Eddie Bauer: Dinnerware, Decor Are Joining Denim, Down
St. Louis Post-Dispatch
ST. LOUIS - Eddie Bauer Inc., known for its denim and down, is branching into dinnerware and decor with the opening here of its first home-specialty store.
Called the Eddie Bauer Home Collection, the store seeks to furnish the homes of the same customers Eddie Bauer has been outfitting for the outdoors for more than 70 years.
Nationwide, the company operates more than 200 retail stores. More customers, perhaps, are familiar with the company through its mail-order business, which annually sends out 60 million catalogs. But Eddie Bauer Inc. traces its beginnings in retail back to 1920, when founder Eddie Bauer, an avid sportsman, opened a sporting goods store in Seattle.
Among the innovations that made a name for the proprietor in the years that followed was a goose-down insulated jacket. He is credited with creating America's first.
The Eddie Bauer label spread during World War II when the company sold down-filled gear to the U.S. government for use by pilots and flight crews. After the war, the company says, it got so many requests for down products from former military personnel that it published its first mail-order catalog.
"Our real history is in keeping people warm," said Wayne Badovinus, president of Eddie Bauer. "That was our reason for being for many years - our down-filled outerwear and long underwear and very functional cold-weather kinds of product."
Coats and parkas remain staples at Eddie Bauer. The home store
takes the company's "warm and cozy" theme inside. Beds are thick with blankets. Wool rugs are spread across the floor.
The store also carries outdoorsy goods reminiscent of simpler times - a dinner bell, for example.
Sales at the month-old store "have exceeded our expectations," said Cory Strait, vice president of Eddie Bauer Home Collection, from the company's headquarters in Redmond.
Other Home Collection stores are planned, with the next opening expected in November at the Oak Brook Shopping Center in suburban Chicago. The company expects to have 15 Home Collection stores by the end of next year.
Strait said the home-store concept was not designed for the New York or Los Angeles markets.
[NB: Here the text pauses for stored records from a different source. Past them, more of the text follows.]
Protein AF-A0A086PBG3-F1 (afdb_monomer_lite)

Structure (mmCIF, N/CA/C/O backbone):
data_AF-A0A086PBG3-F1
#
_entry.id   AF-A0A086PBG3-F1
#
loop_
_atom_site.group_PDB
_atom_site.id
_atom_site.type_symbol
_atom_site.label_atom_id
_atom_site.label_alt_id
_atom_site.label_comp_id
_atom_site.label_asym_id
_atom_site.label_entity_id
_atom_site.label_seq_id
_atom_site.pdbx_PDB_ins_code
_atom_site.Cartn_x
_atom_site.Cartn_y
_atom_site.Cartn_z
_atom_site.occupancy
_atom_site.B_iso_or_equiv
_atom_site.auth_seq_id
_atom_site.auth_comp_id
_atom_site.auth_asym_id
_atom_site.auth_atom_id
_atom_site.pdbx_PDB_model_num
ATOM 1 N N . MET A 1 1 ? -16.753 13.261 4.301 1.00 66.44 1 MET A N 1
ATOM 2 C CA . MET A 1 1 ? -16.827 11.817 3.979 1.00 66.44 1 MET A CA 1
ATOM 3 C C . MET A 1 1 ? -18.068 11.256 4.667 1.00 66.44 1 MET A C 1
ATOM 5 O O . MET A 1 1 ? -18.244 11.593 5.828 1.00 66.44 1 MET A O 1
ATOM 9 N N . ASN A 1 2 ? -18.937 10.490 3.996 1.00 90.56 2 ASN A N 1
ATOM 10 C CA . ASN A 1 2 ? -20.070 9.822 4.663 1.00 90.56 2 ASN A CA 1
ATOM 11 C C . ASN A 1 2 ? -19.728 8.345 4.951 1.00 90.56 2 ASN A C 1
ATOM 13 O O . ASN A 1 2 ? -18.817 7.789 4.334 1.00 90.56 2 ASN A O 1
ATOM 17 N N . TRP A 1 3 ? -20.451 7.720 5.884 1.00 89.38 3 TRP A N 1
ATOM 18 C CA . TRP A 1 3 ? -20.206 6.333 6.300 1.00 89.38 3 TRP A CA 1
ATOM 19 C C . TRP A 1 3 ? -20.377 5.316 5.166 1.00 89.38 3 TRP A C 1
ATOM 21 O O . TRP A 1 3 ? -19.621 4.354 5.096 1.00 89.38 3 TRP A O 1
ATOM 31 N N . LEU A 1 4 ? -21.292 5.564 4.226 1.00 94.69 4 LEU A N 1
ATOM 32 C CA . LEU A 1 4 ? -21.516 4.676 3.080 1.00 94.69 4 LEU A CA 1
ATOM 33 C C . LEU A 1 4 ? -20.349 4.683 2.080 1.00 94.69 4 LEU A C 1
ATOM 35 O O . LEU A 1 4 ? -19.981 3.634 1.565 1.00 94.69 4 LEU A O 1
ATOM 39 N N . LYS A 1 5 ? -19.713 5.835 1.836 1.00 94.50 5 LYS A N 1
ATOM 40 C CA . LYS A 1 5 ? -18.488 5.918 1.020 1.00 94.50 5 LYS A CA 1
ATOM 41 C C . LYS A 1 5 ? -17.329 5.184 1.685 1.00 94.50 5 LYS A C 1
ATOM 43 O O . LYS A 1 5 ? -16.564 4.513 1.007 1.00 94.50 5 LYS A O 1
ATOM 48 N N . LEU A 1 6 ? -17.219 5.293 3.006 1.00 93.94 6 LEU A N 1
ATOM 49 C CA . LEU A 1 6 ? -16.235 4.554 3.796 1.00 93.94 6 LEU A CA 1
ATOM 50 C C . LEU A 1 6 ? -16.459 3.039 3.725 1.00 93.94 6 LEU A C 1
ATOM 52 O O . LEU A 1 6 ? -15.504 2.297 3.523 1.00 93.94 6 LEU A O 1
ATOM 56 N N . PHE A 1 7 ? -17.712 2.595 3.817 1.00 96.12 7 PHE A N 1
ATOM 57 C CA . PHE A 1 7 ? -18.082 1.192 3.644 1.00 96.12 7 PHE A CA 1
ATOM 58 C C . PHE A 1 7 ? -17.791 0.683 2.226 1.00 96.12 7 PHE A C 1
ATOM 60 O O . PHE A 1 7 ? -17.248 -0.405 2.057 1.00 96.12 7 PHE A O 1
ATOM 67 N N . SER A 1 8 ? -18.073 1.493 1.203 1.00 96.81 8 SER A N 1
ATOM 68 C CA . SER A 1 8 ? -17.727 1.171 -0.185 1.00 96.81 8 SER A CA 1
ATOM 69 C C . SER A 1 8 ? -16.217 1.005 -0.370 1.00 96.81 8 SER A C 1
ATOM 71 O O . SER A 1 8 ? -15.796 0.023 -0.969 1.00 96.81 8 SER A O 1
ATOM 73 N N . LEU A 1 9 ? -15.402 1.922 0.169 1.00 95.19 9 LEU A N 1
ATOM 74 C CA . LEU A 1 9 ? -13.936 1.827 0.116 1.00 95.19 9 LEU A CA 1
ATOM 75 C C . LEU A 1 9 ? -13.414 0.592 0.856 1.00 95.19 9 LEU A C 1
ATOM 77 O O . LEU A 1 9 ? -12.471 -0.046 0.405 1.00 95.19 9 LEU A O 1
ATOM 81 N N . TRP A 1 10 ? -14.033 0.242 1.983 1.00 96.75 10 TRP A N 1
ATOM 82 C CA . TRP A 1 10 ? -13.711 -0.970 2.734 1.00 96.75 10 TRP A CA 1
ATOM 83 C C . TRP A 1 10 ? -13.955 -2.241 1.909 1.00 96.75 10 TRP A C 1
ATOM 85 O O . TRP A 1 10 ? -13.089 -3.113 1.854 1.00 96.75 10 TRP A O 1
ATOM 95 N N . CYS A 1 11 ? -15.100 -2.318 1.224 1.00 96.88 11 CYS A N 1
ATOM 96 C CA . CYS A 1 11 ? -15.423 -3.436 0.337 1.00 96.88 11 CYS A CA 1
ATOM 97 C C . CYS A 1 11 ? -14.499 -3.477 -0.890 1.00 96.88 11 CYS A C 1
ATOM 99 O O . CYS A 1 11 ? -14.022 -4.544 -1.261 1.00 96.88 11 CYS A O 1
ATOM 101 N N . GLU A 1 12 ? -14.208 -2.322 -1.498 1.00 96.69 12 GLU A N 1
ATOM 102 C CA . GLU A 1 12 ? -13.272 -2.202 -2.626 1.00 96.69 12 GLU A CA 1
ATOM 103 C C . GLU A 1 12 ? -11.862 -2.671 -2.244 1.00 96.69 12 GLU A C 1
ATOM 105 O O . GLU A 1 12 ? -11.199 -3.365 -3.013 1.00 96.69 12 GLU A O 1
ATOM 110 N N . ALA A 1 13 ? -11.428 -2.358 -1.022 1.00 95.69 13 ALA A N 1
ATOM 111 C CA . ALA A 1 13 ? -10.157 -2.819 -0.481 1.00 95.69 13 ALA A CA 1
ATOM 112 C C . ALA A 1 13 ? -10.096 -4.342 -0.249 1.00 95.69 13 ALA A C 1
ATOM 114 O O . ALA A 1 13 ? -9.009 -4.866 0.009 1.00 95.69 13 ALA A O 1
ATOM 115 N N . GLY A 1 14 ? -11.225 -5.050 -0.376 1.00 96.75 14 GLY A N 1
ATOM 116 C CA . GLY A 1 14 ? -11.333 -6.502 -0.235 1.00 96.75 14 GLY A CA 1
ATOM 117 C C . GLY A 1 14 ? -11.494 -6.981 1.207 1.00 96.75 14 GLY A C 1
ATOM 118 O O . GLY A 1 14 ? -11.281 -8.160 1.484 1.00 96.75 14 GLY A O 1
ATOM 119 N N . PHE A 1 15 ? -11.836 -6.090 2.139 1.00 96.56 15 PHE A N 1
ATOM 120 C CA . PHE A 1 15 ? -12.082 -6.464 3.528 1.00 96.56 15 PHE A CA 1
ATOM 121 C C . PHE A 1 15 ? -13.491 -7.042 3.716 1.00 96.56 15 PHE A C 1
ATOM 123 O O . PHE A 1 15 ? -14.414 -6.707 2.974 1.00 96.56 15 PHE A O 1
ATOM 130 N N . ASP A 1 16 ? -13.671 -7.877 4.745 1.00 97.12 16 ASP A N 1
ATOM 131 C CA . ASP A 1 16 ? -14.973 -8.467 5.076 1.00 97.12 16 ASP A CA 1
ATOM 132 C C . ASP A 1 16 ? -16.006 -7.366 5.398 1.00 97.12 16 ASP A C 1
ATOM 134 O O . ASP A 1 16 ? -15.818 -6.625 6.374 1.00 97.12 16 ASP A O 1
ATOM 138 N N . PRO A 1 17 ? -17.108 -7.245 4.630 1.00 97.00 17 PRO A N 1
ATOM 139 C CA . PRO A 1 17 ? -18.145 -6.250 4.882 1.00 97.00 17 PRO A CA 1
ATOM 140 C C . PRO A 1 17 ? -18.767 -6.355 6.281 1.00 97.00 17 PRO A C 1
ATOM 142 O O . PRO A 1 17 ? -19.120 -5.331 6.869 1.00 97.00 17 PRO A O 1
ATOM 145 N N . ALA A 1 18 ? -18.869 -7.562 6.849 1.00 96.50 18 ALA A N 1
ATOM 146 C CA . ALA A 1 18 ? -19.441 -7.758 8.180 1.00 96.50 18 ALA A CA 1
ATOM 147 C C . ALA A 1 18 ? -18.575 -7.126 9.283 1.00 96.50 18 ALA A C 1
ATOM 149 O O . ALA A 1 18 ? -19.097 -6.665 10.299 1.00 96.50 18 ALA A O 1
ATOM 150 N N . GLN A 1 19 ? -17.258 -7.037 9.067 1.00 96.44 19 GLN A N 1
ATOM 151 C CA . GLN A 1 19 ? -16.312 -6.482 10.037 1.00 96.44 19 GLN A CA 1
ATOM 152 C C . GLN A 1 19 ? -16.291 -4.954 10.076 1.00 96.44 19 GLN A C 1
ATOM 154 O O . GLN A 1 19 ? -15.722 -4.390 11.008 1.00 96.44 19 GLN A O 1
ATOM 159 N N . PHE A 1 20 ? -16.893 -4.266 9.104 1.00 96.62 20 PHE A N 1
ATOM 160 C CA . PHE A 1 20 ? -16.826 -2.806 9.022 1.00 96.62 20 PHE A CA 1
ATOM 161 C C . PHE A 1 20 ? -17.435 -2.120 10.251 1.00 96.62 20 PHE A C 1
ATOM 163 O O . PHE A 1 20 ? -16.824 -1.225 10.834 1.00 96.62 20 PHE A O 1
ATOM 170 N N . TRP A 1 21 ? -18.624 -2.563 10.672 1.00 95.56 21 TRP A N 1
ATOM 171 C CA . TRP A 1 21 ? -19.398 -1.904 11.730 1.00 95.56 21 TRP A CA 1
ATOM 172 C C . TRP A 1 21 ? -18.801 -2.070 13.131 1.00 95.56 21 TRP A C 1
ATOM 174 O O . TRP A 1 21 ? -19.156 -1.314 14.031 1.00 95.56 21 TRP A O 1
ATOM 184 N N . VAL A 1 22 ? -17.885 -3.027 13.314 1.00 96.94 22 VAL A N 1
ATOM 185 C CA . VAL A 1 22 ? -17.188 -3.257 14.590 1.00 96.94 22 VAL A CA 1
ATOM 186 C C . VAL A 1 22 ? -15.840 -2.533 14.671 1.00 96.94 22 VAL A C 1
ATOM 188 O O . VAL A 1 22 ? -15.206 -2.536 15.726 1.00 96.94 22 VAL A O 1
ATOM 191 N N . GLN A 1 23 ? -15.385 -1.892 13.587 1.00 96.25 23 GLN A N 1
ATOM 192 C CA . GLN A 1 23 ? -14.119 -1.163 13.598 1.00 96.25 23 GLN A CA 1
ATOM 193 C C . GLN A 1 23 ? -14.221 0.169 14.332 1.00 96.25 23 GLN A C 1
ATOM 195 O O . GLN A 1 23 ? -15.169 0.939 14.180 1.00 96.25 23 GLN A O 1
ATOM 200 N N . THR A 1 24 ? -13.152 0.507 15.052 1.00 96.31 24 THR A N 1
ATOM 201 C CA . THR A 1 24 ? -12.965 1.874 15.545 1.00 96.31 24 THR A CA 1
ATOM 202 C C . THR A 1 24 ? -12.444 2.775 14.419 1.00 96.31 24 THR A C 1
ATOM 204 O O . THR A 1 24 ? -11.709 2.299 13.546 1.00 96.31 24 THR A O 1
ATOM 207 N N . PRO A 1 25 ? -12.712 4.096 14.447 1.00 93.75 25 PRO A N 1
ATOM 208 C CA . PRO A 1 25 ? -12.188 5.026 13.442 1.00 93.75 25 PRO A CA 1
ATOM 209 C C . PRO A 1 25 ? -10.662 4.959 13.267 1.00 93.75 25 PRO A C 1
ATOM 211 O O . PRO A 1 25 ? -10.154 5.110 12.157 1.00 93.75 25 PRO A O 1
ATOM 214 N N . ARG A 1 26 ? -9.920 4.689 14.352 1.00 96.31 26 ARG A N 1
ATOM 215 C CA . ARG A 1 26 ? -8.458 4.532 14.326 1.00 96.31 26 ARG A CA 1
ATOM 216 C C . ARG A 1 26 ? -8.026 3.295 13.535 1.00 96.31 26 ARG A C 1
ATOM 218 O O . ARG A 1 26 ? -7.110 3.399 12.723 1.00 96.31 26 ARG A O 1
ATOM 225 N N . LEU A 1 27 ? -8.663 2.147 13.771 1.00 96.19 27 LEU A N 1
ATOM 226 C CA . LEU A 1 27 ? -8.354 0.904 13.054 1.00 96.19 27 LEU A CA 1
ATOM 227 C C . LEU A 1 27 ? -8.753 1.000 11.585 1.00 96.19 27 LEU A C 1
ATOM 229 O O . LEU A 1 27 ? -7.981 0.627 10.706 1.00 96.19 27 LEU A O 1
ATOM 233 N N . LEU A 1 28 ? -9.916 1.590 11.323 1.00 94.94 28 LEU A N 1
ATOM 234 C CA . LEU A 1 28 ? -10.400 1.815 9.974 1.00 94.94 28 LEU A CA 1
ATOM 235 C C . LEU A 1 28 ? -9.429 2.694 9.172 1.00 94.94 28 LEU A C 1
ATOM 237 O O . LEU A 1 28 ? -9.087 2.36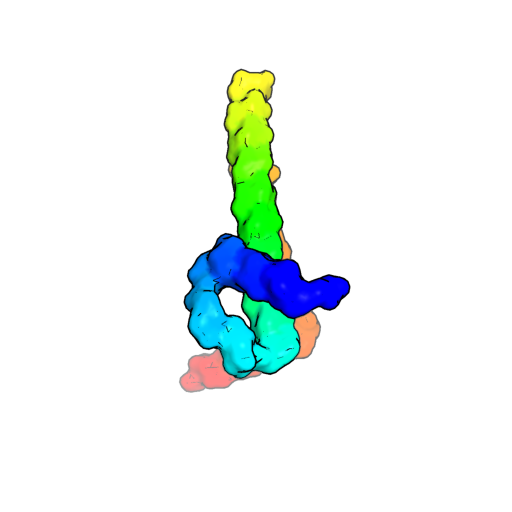0 8.038 1.00 94.94 28 LEU A O 1
ATOM 241 N N . LYS A 1 29 ? -8.932 3.786 9.773 1.00 94.75 29 LYS A N 1
ATOM 242 C CA . LYS A 1 29 ? -7.903 4.632 9.157 1.00 94.75 29 LYS A CA 1
ATOM 243 C C . LYS A 1 29 ? -6.640 3.829 8.839 1.00 94.75 29 LYS A C 1
ATOM 245 O O . LYS A 1 29 ? -6.157 3.901 7.718 1.00 94.75 29 LYS A O 1
ATOM 250 N N . ALA A 1 30 ? -6.129 3.055 9.797 1.00 96.88 30 ALA A N 1
ATOM 251 C CA . ALA A 1 30 ? -4.919 2.259 9.598 1.00 96.88 30 ALA A CA 1
ATOM 252 C C . ALA A 1 30 ? -5.068 1.240 8.452 1.00 96.88 30 ALA A C 1
ATOM 254 O O . ALA A 1 30 ? -4.168 1.116 7.622 1.00 96.88 30 ALA A O 1
ATOM 255 N N . ALA A 1 31 ? -6.213 0.557 8.367 1.00 95.88 31 ALA A N 1
ATOM 256 C CA . ALA A 1 31 ? -6.496 -0.405 7.304 1.00 95.88 31 ALA A CA 1
ATOM 257 C C . ALA A 1 31 ? -6.550 0.261 5.917 1.00 95.88 31 ALA A C 1
ATOM 259 O O . ALA A 1 31 ? -5.904 -0.201 4.975 1.00 95.88 31 ALA A O 1
ATOM 260 N N . LEU A 1 32 ? -7.279 1.376 5.794 1.00 95.25 32 LEU A N 1
ATOM 261 C CA . LEU A 1 32 ? -7.399 2.104 4.527 1.00 95.25 32 LEU A CA 1
ATOM 262 C C . LEU A 1 32 ? -6.098 2.803 4.114 1.00 95.25 32 LEU A C 1
ATOM 264 O O . LEU A 1 32 ? -5.805 2.876 2.921 1.00 95.25 32 LEU A O 1
ATOM 268 N N . ASP A 1 33 ? -5.294 3.275 5.068 1.00 96.19 33 ASP A N 1
ATOM 269 C CA . ASP A 1 33 ? -3.952 3.795 4.788 1.00 96.19 33 ASP A CA 1
ATOM 270 C C . ASP A 1 33 ? -3.067 2.688 4.197 1.00 96.19 33 ASP A C 1
ATOM 272 O O . ASP A 1 33 ? -2.417 2.901 3.173 1.00 96.19 33 ASP A O 1
ATOM 276 N N . GLY A 1 34 ? -3.095 1.486 4.784 1.00 96.06 34 GLY A N 1
ATOM 277 C CA . GLY A 1 34 ? -2.396 0.316 4.248 1.00 96.06 34 GLY A CA 1
ATOM 278 C C . GLY A 1 34 ? -2.840 -0.032 2.823 1.00 96.06 34 GLY A C 1
ATOM 279 O O . GLY A 1 34 ? -2.000 -0.214 1.940 1.00 96.06 34 GLY A O 1
ATOM 280 N N . TYR A 1 35 ? -4.153 -0.041 2.568 1.00 96.38 35 TYR A N 1
ATOM 281 C CA . TYR A 1 35 ? -4.707 -0.236 1.224 1.00 96.38 35 TYR A CA 1
ATOM 282 C C . TYR A 1 35 ? -4.213 0.828 0.232 1.00 96.38 35 TYR 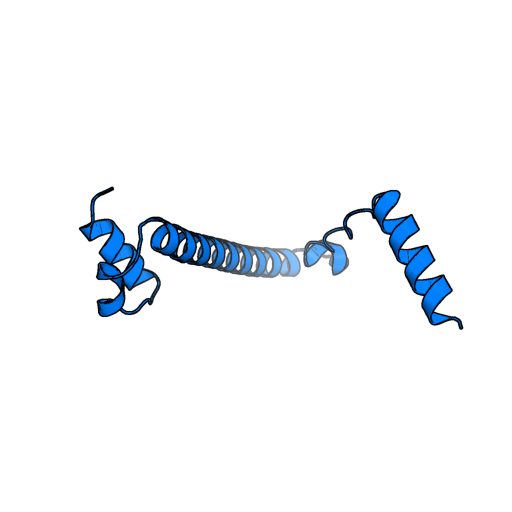A C 1
ATOM 284 O O . TYR A 1 35 ? -3.708 0.492 -0.838 1.00 96.38 35 TYR A O 1
ATOM 292 N N . SER A 1 36 ? -4.288 2.107 0.603 1.00 94.69 36 SER A N 1
ATOM 293 C CA . SER A 1 36 ? -3.842 3.228 -0.233 1.00 94.69 36 SER A CA 1
ATOM 294 C C . SER A 1 36 ? -2.360 3.118 -0.604 1.00 94.69 36 SER A C 1
ATOM 296 O O . SER A 1 36 ? -1.983 3.323 -1.760 1.00 94.69 36 SER A O 1
ATOM 298 N N . GLN A 1 37 ? -1.511 2.731 0.351 1.00 95.75 37 GLN A N 1
ATOM 299 C CA . GLN A 1 37 ? -0.083 2.533 0.103 1.00 95.75 37 GLN A CA 1
ATOM 300 C C . GLN A 1 37 ? 0.176 1.365 -0.851 1.00 95.75 37 GLN A C 1
ATOM 302 O O . GLN A 1 37 ? 0.967 1.523 -1.781 1.00 95.75 37 GLN A O 1
ATOM 307 N N . ARG A 1 38 ? -0.545 0.246 -0.697 1.00 94.38 38 ARG A N 1
ATOM 308 C CA . ARG A 1 38 ? -0.480 -0.877 -1.644 1.00 94.38 38 ARG A CA 1
ATOM 309 C C . ARG A 1 38 ? -0.843 -0.436 -3.063 1.00 94.38 38 ARG A C 1
ATOM 311 O O . ARG A 1 38 ? -0.070 -0.681 -3.982 1.00 94.38 38 ARG A O 1
ATOM 318 N N . ILE A 1 39 ? -1.965 0.265 -3.243 1.00 94.81 39 ILE A N 1
ATOM 319 C CA . ILE A 1 39 ? -2.394 0.749 -4.567 1.00 94.81 39 ILE A CA 1
ATOM 320 C C . ILE A 1 39 ? -1.343 1.669 -5.200 1.00 94.81 39 ILE A C 1
ATOM 322 O O . ILE A 1 39 ? -1.043 1.552 -6.389 1.00 94.81 39 ILE A O 1
ATOM 326 N N . ARG A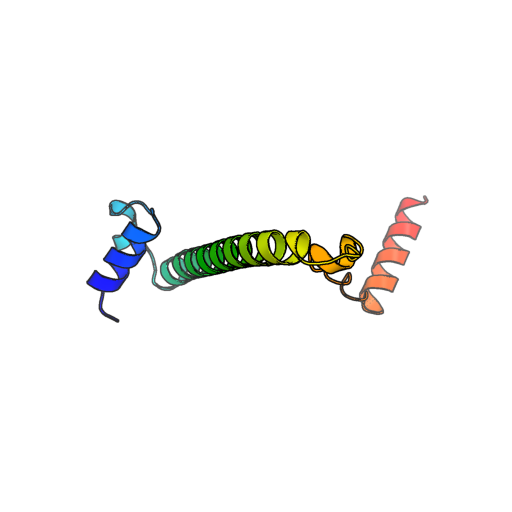 1 40 ? -0.739 2.569 -4.415 1.00 92.88 40 ARG A N 1
ATOM 327 C CA . ARG A 1 40 ? 0.338 3.449 -4.897 1.00 92.88 40 ARG A CA 1
ATOM 328 C C . ARG A 1 40 ? 1.571 2.666 -5.333 1.00 92.88 40 ARG A C 1
ATOM 330 O O . ARG A 1 40 ? 2.176 3.021 -6.344 1.00 92.88 40 ARG A O 1
ATOM 337 N N . TRP A 1 41 ? 1.948 1.633 -4.584 1.00 91.00 41 TRP A N 1
ATOM 338 C CA . TRP A 1 41 ? 3.069 0.766 -4.936 1.00 91.00 41 TRP A CA 1
ATOM 339 C C . TRP A 1 41 ? 2.789 -0.009 -6.216 1.00 91.00 41 TRP A C 1
ATOM 341 O O . TRP A 1 41 ? 3.584 0.082 -7.143 1.00 91.00 41 TRP A O 1
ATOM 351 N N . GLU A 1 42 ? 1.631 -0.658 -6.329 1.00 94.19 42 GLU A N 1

"In fact," she said, "from the day that we started working on this, we talked about a Missouri picnic as being the kind of feel that we wanted. And, happily, we ended up in Missouri right out of the blocks."
The debut of the home-store concept coincides with major retail expansion for Eddie Bauer stores. The company opened 59 retail apparel stores last year, with 30 more to be added by the end of this year.
It recently introduced a third retail concept - a store called All Week Long based on a mail-order specialty it started in 1987.
The idea behind All Week Long is to provide women who buy Eddie Bauer styles for their weekends with clothing that they can wear to work and other commitments throughout the week. One All Week Long store opened this summer in Portland, Ore. Others are planned for Oak Brook and Salt Lake City.